Después de ojear el mármol de Carrara y lo sublime de robarle tiempo al sol, tras la siesta de rigor, no es difícil perder la noción del mismo escapando a su percepción negativa, relajando esfínteres y espíritus al son del baile agotador de nuestro pequeño retoño, imitador nato y bailaor de pura raza.
El astro rey, que se apresura a esconder como si ya hubiera hecho demasiado, todavía pica, sofoca: son más de las ocho y media y no hemos ido a ver al santo, como lo llaman aquí. El primo de Laura hizo la subida en 11 minutos ¡con su prometida a cuestas!, si bien yo tengo dudas sobre lo exagerado de esa historia de juventud; lo escribo con el máximo respeto por Dominguito, ese es su nombre, el hijo del tío de Laura, Domingo, un hombre de los de antes con su mostacho y su sombrero y su voz inquebrantable emanando autoridad por doquier.

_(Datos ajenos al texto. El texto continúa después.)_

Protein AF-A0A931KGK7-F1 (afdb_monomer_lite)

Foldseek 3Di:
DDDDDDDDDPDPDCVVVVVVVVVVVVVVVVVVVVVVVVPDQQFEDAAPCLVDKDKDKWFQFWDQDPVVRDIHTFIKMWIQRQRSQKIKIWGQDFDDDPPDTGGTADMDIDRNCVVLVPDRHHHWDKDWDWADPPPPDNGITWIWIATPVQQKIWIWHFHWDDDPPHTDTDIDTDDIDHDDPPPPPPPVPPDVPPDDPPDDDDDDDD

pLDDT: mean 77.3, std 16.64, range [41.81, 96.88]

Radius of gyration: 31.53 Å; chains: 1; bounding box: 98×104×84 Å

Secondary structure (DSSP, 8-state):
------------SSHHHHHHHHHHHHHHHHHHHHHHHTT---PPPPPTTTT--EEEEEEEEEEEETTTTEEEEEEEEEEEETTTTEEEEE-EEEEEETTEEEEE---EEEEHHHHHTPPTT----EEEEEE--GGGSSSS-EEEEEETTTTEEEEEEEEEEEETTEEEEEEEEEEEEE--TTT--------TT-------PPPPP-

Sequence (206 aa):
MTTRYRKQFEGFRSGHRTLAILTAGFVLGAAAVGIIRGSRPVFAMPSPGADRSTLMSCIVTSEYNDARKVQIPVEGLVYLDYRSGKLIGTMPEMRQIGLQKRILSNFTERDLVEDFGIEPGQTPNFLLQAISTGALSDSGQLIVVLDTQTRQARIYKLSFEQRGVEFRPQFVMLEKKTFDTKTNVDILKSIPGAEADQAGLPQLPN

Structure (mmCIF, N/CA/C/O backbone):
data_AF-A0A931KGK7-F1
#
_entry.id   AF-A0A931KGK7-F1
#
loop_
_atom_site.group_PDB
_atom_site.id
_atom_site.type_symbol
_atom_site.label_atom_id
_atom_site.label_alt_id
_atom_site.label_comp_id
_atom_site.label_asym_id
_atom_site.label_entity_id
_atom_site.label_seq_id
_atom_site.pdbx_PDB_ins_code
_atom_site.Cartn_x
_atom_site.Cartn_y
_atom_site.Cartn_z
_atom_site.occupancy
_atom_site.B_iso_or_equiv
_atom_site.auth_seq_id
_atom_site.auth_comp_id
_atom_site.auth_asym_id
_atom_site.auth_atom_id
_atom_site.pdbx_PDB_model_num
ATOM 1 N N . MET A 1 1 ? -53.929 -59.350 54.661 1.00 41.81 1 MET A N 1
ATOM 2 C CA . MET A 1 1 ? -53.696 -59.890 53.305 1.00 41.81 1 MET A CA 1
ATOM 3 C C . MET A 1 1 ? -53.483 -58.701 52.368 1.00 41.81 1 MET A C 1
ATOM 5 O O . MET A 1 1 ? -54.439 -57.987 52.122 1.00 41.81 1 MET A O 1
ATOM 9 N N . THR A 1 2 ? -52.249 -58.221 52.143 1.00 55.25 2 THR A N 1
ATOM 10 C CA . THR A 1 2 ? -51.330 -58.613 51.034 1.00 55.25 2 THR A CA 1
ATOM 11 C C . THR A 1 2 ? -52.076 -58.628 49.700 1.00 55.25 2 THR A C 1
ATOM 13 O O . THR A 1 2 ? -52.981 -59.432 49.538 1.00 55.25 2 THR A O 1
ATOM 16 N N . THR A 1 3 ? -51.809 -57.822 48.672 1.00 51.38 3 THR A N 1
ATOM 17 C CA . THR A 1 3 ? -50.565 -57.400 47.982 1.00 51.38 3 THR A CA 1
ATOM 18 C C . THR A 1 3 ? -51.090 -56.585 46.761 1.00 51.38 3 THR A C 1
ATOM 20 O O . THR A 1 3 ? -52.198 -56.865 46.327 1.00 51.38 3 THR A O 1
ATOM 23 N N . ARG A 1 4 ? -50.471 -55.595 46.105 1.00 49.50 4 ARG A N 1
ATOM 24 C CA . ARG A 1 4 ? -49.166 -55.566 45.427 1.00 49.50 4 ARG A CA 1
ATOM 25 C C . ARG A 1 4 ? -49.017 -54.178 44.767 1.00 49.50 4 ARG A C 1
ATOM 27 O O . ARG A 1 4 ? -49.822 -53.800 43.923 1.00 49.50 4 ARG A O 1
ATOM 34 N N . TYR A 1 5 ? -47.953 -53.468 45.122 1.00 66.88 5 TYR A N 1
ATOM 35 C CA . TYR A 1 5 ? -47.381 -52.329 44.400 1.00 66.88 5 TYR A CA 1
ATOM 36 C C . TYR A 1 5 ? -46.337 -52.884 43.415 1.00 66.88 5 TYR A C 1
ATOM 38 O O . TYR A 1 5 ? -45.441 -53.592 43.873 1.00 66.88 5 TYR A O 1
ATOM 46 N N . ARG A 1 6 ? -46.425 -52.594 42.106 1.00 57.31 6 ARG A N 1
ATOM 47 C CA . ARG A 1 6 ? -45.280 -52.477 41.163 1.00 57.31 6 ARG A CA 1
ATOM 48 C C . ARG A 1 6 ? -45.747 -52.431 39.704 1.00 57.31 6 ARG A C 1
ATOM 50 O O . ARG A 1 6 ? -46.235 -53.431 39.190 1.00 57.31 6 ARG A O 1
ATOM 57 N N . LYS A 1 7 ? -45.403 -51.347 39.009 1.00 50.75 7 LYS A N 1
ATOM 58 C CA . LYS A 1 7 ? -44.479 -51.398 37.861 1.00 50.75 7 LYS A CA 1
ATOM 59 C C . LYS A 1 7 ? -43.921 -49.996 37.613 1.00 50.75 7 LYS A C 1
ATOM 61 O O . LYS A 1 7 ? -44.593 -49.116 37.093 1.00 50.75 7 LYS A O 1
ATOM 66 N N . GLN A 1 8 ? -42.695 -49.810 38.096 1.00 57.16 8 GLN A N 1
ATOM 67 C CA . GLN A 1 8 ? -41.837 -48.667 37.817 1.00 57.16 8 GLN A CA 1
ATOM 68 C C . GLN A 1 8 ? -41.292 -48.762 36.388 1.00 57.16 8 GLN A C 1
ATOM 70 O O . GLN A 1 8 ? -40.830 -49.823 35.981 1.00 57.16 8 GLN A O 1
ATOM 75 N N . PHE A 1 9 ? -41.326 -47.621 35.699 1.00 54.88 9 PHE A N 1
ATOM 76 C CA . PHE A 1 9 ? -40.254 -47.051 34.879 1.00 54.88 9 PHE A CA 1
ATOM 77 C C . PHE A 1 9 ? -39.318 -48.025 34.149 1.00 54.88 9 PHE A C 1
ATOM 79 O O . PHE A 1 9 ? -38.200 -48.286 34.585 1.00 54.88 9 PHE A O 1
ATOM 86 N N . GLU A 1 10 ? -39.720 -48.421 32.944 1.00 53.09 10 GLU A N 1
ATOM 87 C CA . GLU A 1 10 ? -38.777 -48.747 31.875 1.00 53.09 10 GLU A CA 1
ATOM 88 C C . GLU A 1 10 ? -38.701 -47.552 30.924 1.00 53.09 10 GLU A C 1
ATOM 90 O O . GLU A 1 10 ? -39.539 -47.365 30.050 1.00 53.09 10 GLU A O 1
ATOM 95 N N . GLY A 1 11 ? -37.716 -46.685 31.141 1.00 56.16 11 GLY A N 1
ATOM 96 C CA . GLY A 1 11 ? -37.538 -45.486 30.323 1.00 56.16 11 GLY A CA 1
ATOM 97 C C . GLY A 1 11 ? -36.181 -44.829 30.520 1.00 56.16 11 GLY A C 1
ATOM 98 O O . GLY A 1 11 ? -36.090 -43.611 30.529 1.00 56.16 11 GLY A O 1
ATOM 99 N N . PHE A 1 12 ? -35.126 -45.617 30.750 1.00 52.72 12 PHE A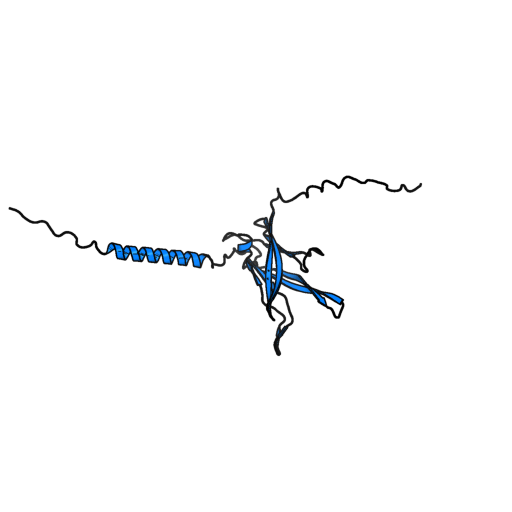 N 1
ATOM 100 C CA . PHE A 1 12 ? -33.790 -45.085 31.042 1.00 52.72 12 PHE A CA 1
ATOM 101 C C . PHE A 1 12 ? -32.684 -45.844 30.297 1.00 52.72 12 PHE A C 1
ATOM 103 O O . PHE A 1 12 ? -31.693 -46.283 30.871 1.00 52.72 12 PHE A O 1
ATOM 110 N N . ARG A 1 13 ? -32.865 -46.040 28.985 1.00 56.03 13 ARG A N 1
ATOM 111 C CA . ARG A 1 13 ? -31.820 -46.585 28.094 1.00 56.03 13 ARG A CA 1
ATOM 112 C C . ARG A 1 13 ? -31.533 -45.736 26.848 1.00 56.03 13 ARG A C 1
ATOM 114 O O . ARG A 1 13 ? -30.661 -46.096 26.065 1.00 56.03 13 ARG A O 1
ATOM 121 N N . SER A 1 14 ? -32.200 -44.591 26.674 1.00 58.22 14 SER A N 1
ATOM 122 C CA . SER A 1 14 ? -32.022 -43.701 25.511 1.00 58.22 14 SER A CA 1
ATOM 123 C C . SER A 1 14 ? -31.087 -42.505 25.749 1.00 58.22 14 SER A C 1
ATOM 125 O O . SER A 1 14 ? -30.655 -41.886 24.780 1.00 58.22 14 SER A O 1
ATOM 127 N N . GLY A 1 15 ? -30.713 -42.198 26.998 1.00 58.00 15 GLY A N 1
ATOM 128 C CA . GLY A 1 15 ? -29.987 -40.964 27.339 1.00 58.00 15 GLY A CA 1
ATOM 129 C C . GLY A 1 15 ? -28.598 -40.821 26.703 1.00 58.00 15 GLY A C 1
ATOM 130 O O . GLY A 1 15 ? -28.206 -39.722 26.321 1.00 58.00 15 GLY A O 1
ATOM 131 N N . HIS A 1 16 ? -27.865 -41.922 26.513 1.00 60.91 16 HIS A N 1
ATOM 132 C CA . HIS A 1 16 ? -26.495 -41.855 25.986 1.00 60.91 16 HIS A CA 1
ATOM 133 C C . HIS A 1 16 ? -26.430 -41.514 24.493 1.00 60.91 16 HIS A C 1
ATOM 135 O O . HIS A 1 16 ? -25.484 -40.866 24.055 1.00 60.91 16 HIS A O 1
ATOM 141 N N . ARG A 1 17 ? -27.443 -41.904 23.708 1.00 66.38 17 ARG A N 1
ATOM 142 C CA . ARG A 1 17 ? -27.489 -41.599 22.269 1.00 66.38 17 ARG A CA 1
ATOM 143 C C . ARG A 1 17 ? -27.824 -40.133 22.023 1.00 66.38 17 ARG A C 1
ATOM 145 O O . ARG A 1 17 ? -27.195 -39.498 21.185 1.00 66.38 17 ARG A O 1
ATOM 152 N N . THR A 1 18 ? -28.754 -39.579 22.795 1.00 70.75 18 THR A N 1
ATOM 153 C CA . THR A 1 18 ? -29.143 -38.169 22.683 1.00 70.75 18 THR A CA 1
ATOM 154 C C . THR A 1 18 ? -28.014 -37.240 23.125 1.00 70.75 18 THR A C 1
ATOM 156 O O . THR A 1 18 ? -27.756 -36.233 22.471 1.00 70.75 18 THR A O 1
ATOM 159 N N . LEU A 1 19 ? -27.286 -37.609 24.186 1.00 74.00 19 LEU A N 1
ATOM 160 C CA . LEU A 1 19 ? -26.147 -36.830 24.669 1.00 74.00 19 LEU A CA 1
ATOM 161 C C . LEU A 1 19 ? -24.988 -36.817 23.657 1.00 74.00 19 LEU A C 1
ATOM 163 O O . LEU A 1 19 ? -24.398 -35.766 23.431 1.00 74.00 19 LEU A O 1
ATOM 167 N N . ALA A 1 20 ? -24.701 -37.955 23.012 1.00 79.56 20 ALA A N 1
ATOM 168 C CA . ALA A 1 20 ? -23.637 -38.064 22.011 1.00 79.56 20 ALA A CA 1
ATOM 169 C C . ALA A 1 20 ? -23.914 -37.241 20.739 1.00 79.56 20 ALA A C 1
ATOM 171 O O . ALA A 1 20 ? -23.000 -36.654 20.166 1.00 79.56 20 ALA A O 1
ATOM 172 N N . ILE A 1 21 ? -25.176 -37.164 20.304 1.00 79.81 21 ILE A N 1
ATOM 173 C CA . ILE A 1 21 ? -25.565 -36.339 19.148 1.00 79.81 21 ILE A CA 1
ATOM 174 C C . ILE A 1 21 ? -25.415 -34.849 19.480 1.00 79.81 21 ILE A C 1
ATOM 176 O O . ILE A 1 21 ? -24.949 -34.071 18.648 1.00 79.81 21 ILE A O 1
ATOM 180 N N . LEU A 1 22 ? -25.762 -34.450 20.706 1.00 81.25 22 LEU A N 1
ATOM 181 C CA . LEU A 1 22 ? -25.707 -33.052 21.124 1.00 81.25 22 LEU A CA 1
ATOM 182 C C . LEU A 1 22 ? -24.264 -32.558 21.296 1.00 81.25 22 LEU A C 1
ATOM 184 O O . LEU A 1 22 ? -23.943 -31.453 20.862 1.00 81.25 22 LEU A O 1
ATOM 188 N N . THR A 1 23 ? -23.372 -33.386 21.847 1.00 82.25 23 THR A N 1
ATOM 189 C CA . THR A 1 23 ? -21.943 -33.050 21.937 1.00 82.25 23 THR A CA 1
ATOM 190 C C . THR A 1 23 ? -21.284 -32.989 20.562 1.00 82.25 23 THR A C 1
ATOM 192 O O . THR A 1 23 ? -20.555 -32.036 20.293 1.00 82.25 23 THR A O 1
ATOM 195 N N . ALA A 1 24 ? -21.582 -33.928 19.658 1.00 84.94 24 ALA A N 1
ATOM 196 C CA . ALA A 1 24 ? -21.069 -33.888 18.288 1.00 84.94 24 ALA A CA 1
ATOM 197 C C . ALA A 1 24 ? -21.545 -32.635 17.529 1.00 84.94 24 ALA A C 1
ATOM 199 O O . ALA A 1 24 ? -20.738 -31.955 16.893 1.00 84.94 24 ALA A O 1
ATOM 200 N N . GLY A 1 25 ? -22.829 -32.282 17.651 1.00 78.81 25 GLY A N 1
ATOM 201 C CA . GLY A 1 25 ? -23.388 -31.064 17.062 1.00 78.81 25 GLY A CA 1
ATOM 202 C C . GLY A 1 25 ? -22.770 -29.783 17.630 1.00 78.81 25 GLY A C 1
ATOM 203 O O . GLY A 1 25 ? -22.478 -28.858 16.874 1.00 78.81 25 GLY A O 1
ATOM 204 N N . PHE A 1 26 ? -22.501 -29.736 18.939 1.00 85.12 26 PHE A N 1
ATOM 205 C CA . PHE A 1 26 ? -21.859 -28.585 19.577 1.00 85.12 26 PHE A CA 1
ATOM 206 C C . PHE A 1 26 ? -20.406 -28.399 19.119 1.00 85.12 26 PHE A C 1
ATOM 208 O O . PHE A 1 26 ? -20.000 -27.279 18.818 1.00 85.12 26 PHE A O 1
ATOM 215 N N . VAL A 1 27 ? -19.636 -29.486 18.997 1.00 82.44 27 VAL A N 1
ATOM 216 C CA . VAL A 1 27 ? -18.244 -29.432 18.516 1.00 82.44 27 VAL A CA 1
ATOM 217 C C . VAL A 1 27 ? -18.182 -28.989 17.050 1.00 82.44 27 VAL A C 1
ATOM 219 O O . VAL A 1 27 ? -17.388 -28.110 16.714 1.00 82.44 27 VAL A O 1
ATOM 222 N N . LEU A 1 28 ? -19.057 -29.519 16.186 1.00 80.31 28 LEU A N 1
ATOM 223 C CA . LEU A 1 28 ? -19.156 -29.082 14.787 1.00 80.31 28 LEU A CA 1
ATOM 224 C C . LEU A 1 28 ? -19.617 -27.622 14.661 1.00 80.31 28 LEU A C 1
ATOM 226 O O . LEU A 1 28 ? -19.065 -26.872 13.857 1.00 80.31 28 LEU A O 1
ATOM 230 N N . GLY A 1 29 ? -20.583 -27.196 15.479 1.00 75.19 29 GLY A N 1
ATOM 231 C CA . GLY A 1 29 ? -21.052 -25.811 15.514 1.00 75.19 29 GLY A CA 1
ATOM 232 C C . GLY A 1 29 ? -19.969 -24.832 15.975 1.00 75.19 29 GLY A C 1
ATOM 233 O O . GLY A 1 29 ? -19.773 -23.791 15.350 1.00 75.19 29 GLY A O 1
ATOM 234 N N . ALA A 1 30 ? -19.211 -25.180 17.018 1.00 73.62 30 ALA A N 1
ATOM 235 C CA . ALA A 1 30 ? -18.107 -24.361 17.517 1.00 73.62 30 ALA A CA 1
ATOM 236 C C . ALA A 1 30 ? -16.962 -24.247 16.494 1.00 73.62 30 ALA A C 1
ATOM 238 O O . ALA A 1 30 ? -16.432 -23.153 16.286 1.00 73.62 30 ALA A O 1
ATOM 239 N N . ALA A 1 31 ? -16.628 -25.341 15.800 1.00 72.31 31 ALA A N 1
ATOM 240 C CA . ALA A 1 31 ? -15.631 -25.331 14.730 1.00 72.31 31 ALA A CA 1
ATOM 241 C C . ALA A 1 31 ? -16.068 -24.452 13.543 1.00 72.31 31 ALA A C 1
ATOM 243 O O . ALA A 1 31 ? -15.279 -23.648 13.045 1.00 72.31 31 ALA A O 1
ATOM 244 N N . ALA A 1 32 ? -17.340 -24.528 13.136 1.00 67.88 32 ALA A N 1
ATOM 245 C CA . ALA A 1 32 ? -17.879 -23.690 12.066 1.00 67.88 32 ALA A CA 1
ATOM 246 C C . ALA A 1 32 ? -17.847 -22.193 12.426 1.00 67.88 32 ALA A C 1
ATOM 248 O O . ALA A 1 32 ? -17.468 -21.366 11.598 1.00 67.88 32 ALA A O 1
ATOM 249 N N . VAL A 1 33 ? -18.173 -21.827 13.671 1.00 64.31 33 VAL A N 1
ATOM 250 C CA . VAL A 1 33 ? -18.097 -20.430 14.137 1.00 64.31 33 VAL A CA 1
ATOM 251 C C . VAL A 1 33 ? -16.652 -19.921 14.173 1.00 64.31 33 VAL A C 1
ATOM 253 O O . VAL A 1 33 ? -16.416 -18.764 13.823 1.00 64.31 33 VAL A O 1
ATOM 256 N N . GLY A 1 34 ? -15.684 -20.768 14.535 1.00 60.16 34 GLY A N 1
ATOM 257 C CA . GLY A 1 34 ? -14.258 -20.428 14.479 1.00 60.16 34 GLY A CA 1
ATOM 258 C C . GLY A 1 34 ? -13.778 -20.113 13.059 1.00 60.16 34 GLY A C 1
ATOM 259 O O . GLY A 1 34 ? -13.104 -19.109 12.847 1.00 60.16 34 GLY A O 1
ATOM 260 N N . ILE A 1 35 ? -14.201 -20.910 12.073 1.00 60.16 35 ILE A N 1
ATOM 261 C CA . ILE A 1 35 ? -13.833 -20.724 10.658 1.00 60.16 35 ILE A CA 1
ATOM 262 C C . ILE A 1 35 ? -14.520 -19.482 10.060 1.00 60.16 35 ILE A C 1
ATOM 264 O O . ILE A 1 35 ? -13.892 -18.703 9.342 1.00 60.16 35 ILE A O 1
ATOM 268 N N . ILE A 1 36 ? -15.791 -19.240 10.399 1.00 55.44 36 ILE A N 1
ATOM 269 C CA . ILE A 1 36 ? -16.563 -18.094 9.885 1.00 55.44 36 ILE A CA 1
ATOM 270 C C . ILE A 1 36 ? -16.096 -16.765 10.505 1.00 55.44 36 ILE A C 1
ATOM 272 O O . ILE A 1 36 ? -16.182 -15.720 9.861 1.00 55.44 36 ILE A O 1
ATOM 276 N N . ARG A 1 37 ? -15.570 -16.766 11.738 1.00 50.72 37 ARG A N 1
ATOM 277 C CA . ARG A 1 37 ? -14.993 -15.554 12.349 1.00 50.72 37 ARG A CA 1
ATOM 278 C C . ARG A 1 37 ? -13.672 -15.120 11.716 1.00 50.72 37 ARG A C 1
ATOM 280 O O . ARG A 1 37 ? -13.377 -13.934 11.767 1.00 50.72 37 ARG A O 1
ATOM 287 N N . GLY A 1 38 ? -12.926 -16.026 11.085 1.00 51.50 38 GLY A N 1
ATOM 288 C CA . GLY A 1 38 ? -11.686 -15.685 10.379 1.00 51.50 38 GLY A CA 1
ATOM 289 C C . GLY A 1 38 ? -11.885 -14.999 9.022 1.00 51.50 38 GLY A C 1
ATOM 290 O O . GLY A 1 38 ? -10.907 -14.621 8.395 1.00 51.50 38 GLY A O 1
ATOM 291 N N . SER A 1 39 ? -13.126 -14.866 8.538 1.00 49.03 39 SER A N 1
ATOM 292 C CA . SER A 1 39 ? -13.415 -14.421 7.163 1.00 49.03 39 SER A CA 1
ATOM 293 C C . SER A 1 39 ? -14.462 -13.306 7.066 1.00 49.03 39 SER A C 1
ATOM 295 O O . SER A 1 39 ? -14.909 -12.974 5.968 1.00 49.03 39 SER A O 1
ATOM 297 N N . ARG A 1 40 ? -14.853 -12.685 8.189 1.00 46.22 40 ARG A N 1
ATOM 298 C CA . ARG A 1 40 ? -15.703 -11.489 8.144 1.00 46.22 40 ARG A CA 1
ATOM 299 C C . ARG A 1 40 ? -14.830 -10.246 7.963 1.00 46.22 40 ARG A C 1
ATOM 301 O O . ARG A 1 40 ? -14.049 -9.965 8.869 1.00 46.22 40 ARG A O 1
ATOM 308 N N . PRO A 1 41 ? -14.976 -9.490 6.859 1.00 51.19 41 PRO A N 1
ATOM 309 C CA . PRO A 1 41 ? -14.340 -8.184 6.749 1.00 51.19 41 PRO A CA 1
ATOM 310 C C . PRO A 1 41 ? -14.819 -7.303 7.906 1.00 51.19 41 PRO A C 1
ATOM 312 O O . PRO A 1 41 ? -16.025 -7.126 8.112 1.00 51.19 41 PRO A O 1
ATOM 315 N N . VAL A 1 42 ? -13.875 -6.808 8.705 1.00 55.88 42 VAL A N 1
ATOM 316 C CA . VAL A 1 42 ? -14.158 -5.846 9.769 1.00 55.88 42 VAL A CA 1
ATOM 317 C C . VAL A 1 42 ? -14.353 -4.503 9.084 1.00 55.88 42 VAL A C 1
ATOM 319 O O . VAL A 1 42 ? -13.401 -3.869 8.648 1.00 55.88 42 VAL A O 1
ATOM 322 N N . PHE A 1 43 ? -15.605 -4.085 8.930 1.00 49.94 43 PHE A N 1
ATOM 323 C CA . PHE A 1 43 ? -15.895 -2.767 8.382 1.00 49.94 43 PHE A CA 1
ATOM 324 C C . PHE A 1 43 ? -15.763 -1.728 9.494 1.00 49.94 43 PHE A C 1
ATOM 326 O O . PHE A 1 43 ? -16.495 -1.770 10.487 1.00 49.94 43 PHE A O 1
ATOM 333 N N . ALA A 1 44 ? -14.832 -0.793 9.325 1.00 53.56 44 ALA A N 1
ATOM 334 C CA . ALA A 1 44 ? -14.806 0.422 10.122 1.00 53.56 44 ALA A CA 1
ATOM 335 C C . ALA A 1 44 ? -16.033 1.296 9.802 1.00 53.56 44 ALA A C 1
ATOM 337 O O . ALA A 1 44 ? -16.607 1.208 8.712 1.00 53.56 44 ALA A O 1
ATOM 338 N N . MET A 1 45 ? -16.454 2.141 10.747 1.00 54.75 45 MET A N 1
ATOM 339 C CA . MET A 1 45 ? -17.489 3.129 10.442 1.00 54.75 45 MET A CA 1
ATOM 340 C C . MET A 1 45 ? -16.894 4.239 9.559 1.00 54.75 45 MET A C 1
ATOM 342 O O . MET A 1 45 ? -15.742 4.629 9.768 1.00 54.75 45 MET A O 1
ATOM 346 N N . PRO A 1 46 ? -17.649 4.768 8.580 1.00 57.34 46 PRO A N 1
ATOM 347 C CA . PRO A 1 46 ? -17.171 5.857 7.740 1.00 57.34 46 PRO A CA 1
ATOM 348 C C . PRO A 1 46 ? -16.871 7.089 8.603 1.00 57.34 46 PRO A C 1
ATOM 350 O O . PRO A 1 46 ? -17.728 7.577 9.339 1.00 57.34 46 PRO A O 1
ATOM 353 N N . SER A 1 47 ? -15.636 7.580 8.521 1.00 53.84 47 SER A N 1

Me acaba importando una mierda, nunca fui bueno en arqueología. Me siento radiante y justo vemos como el sol se escabulle por entre los cerros de la nevada y el Cristo -no el santo-, maltratado pese a la orografía, nos ampara y parece incidir en lo bello del lugar y, mi respiro, a casi mil trescientos metros de altura, se convierte en gozo y alegría por estos maravillosos días mientras desciendo -intentando no caerme ni tropezar con ningún matulo- en busca de una buena pieza de la abundante pizarra del lugar (pensando en qué parte de la nueva casa acabará).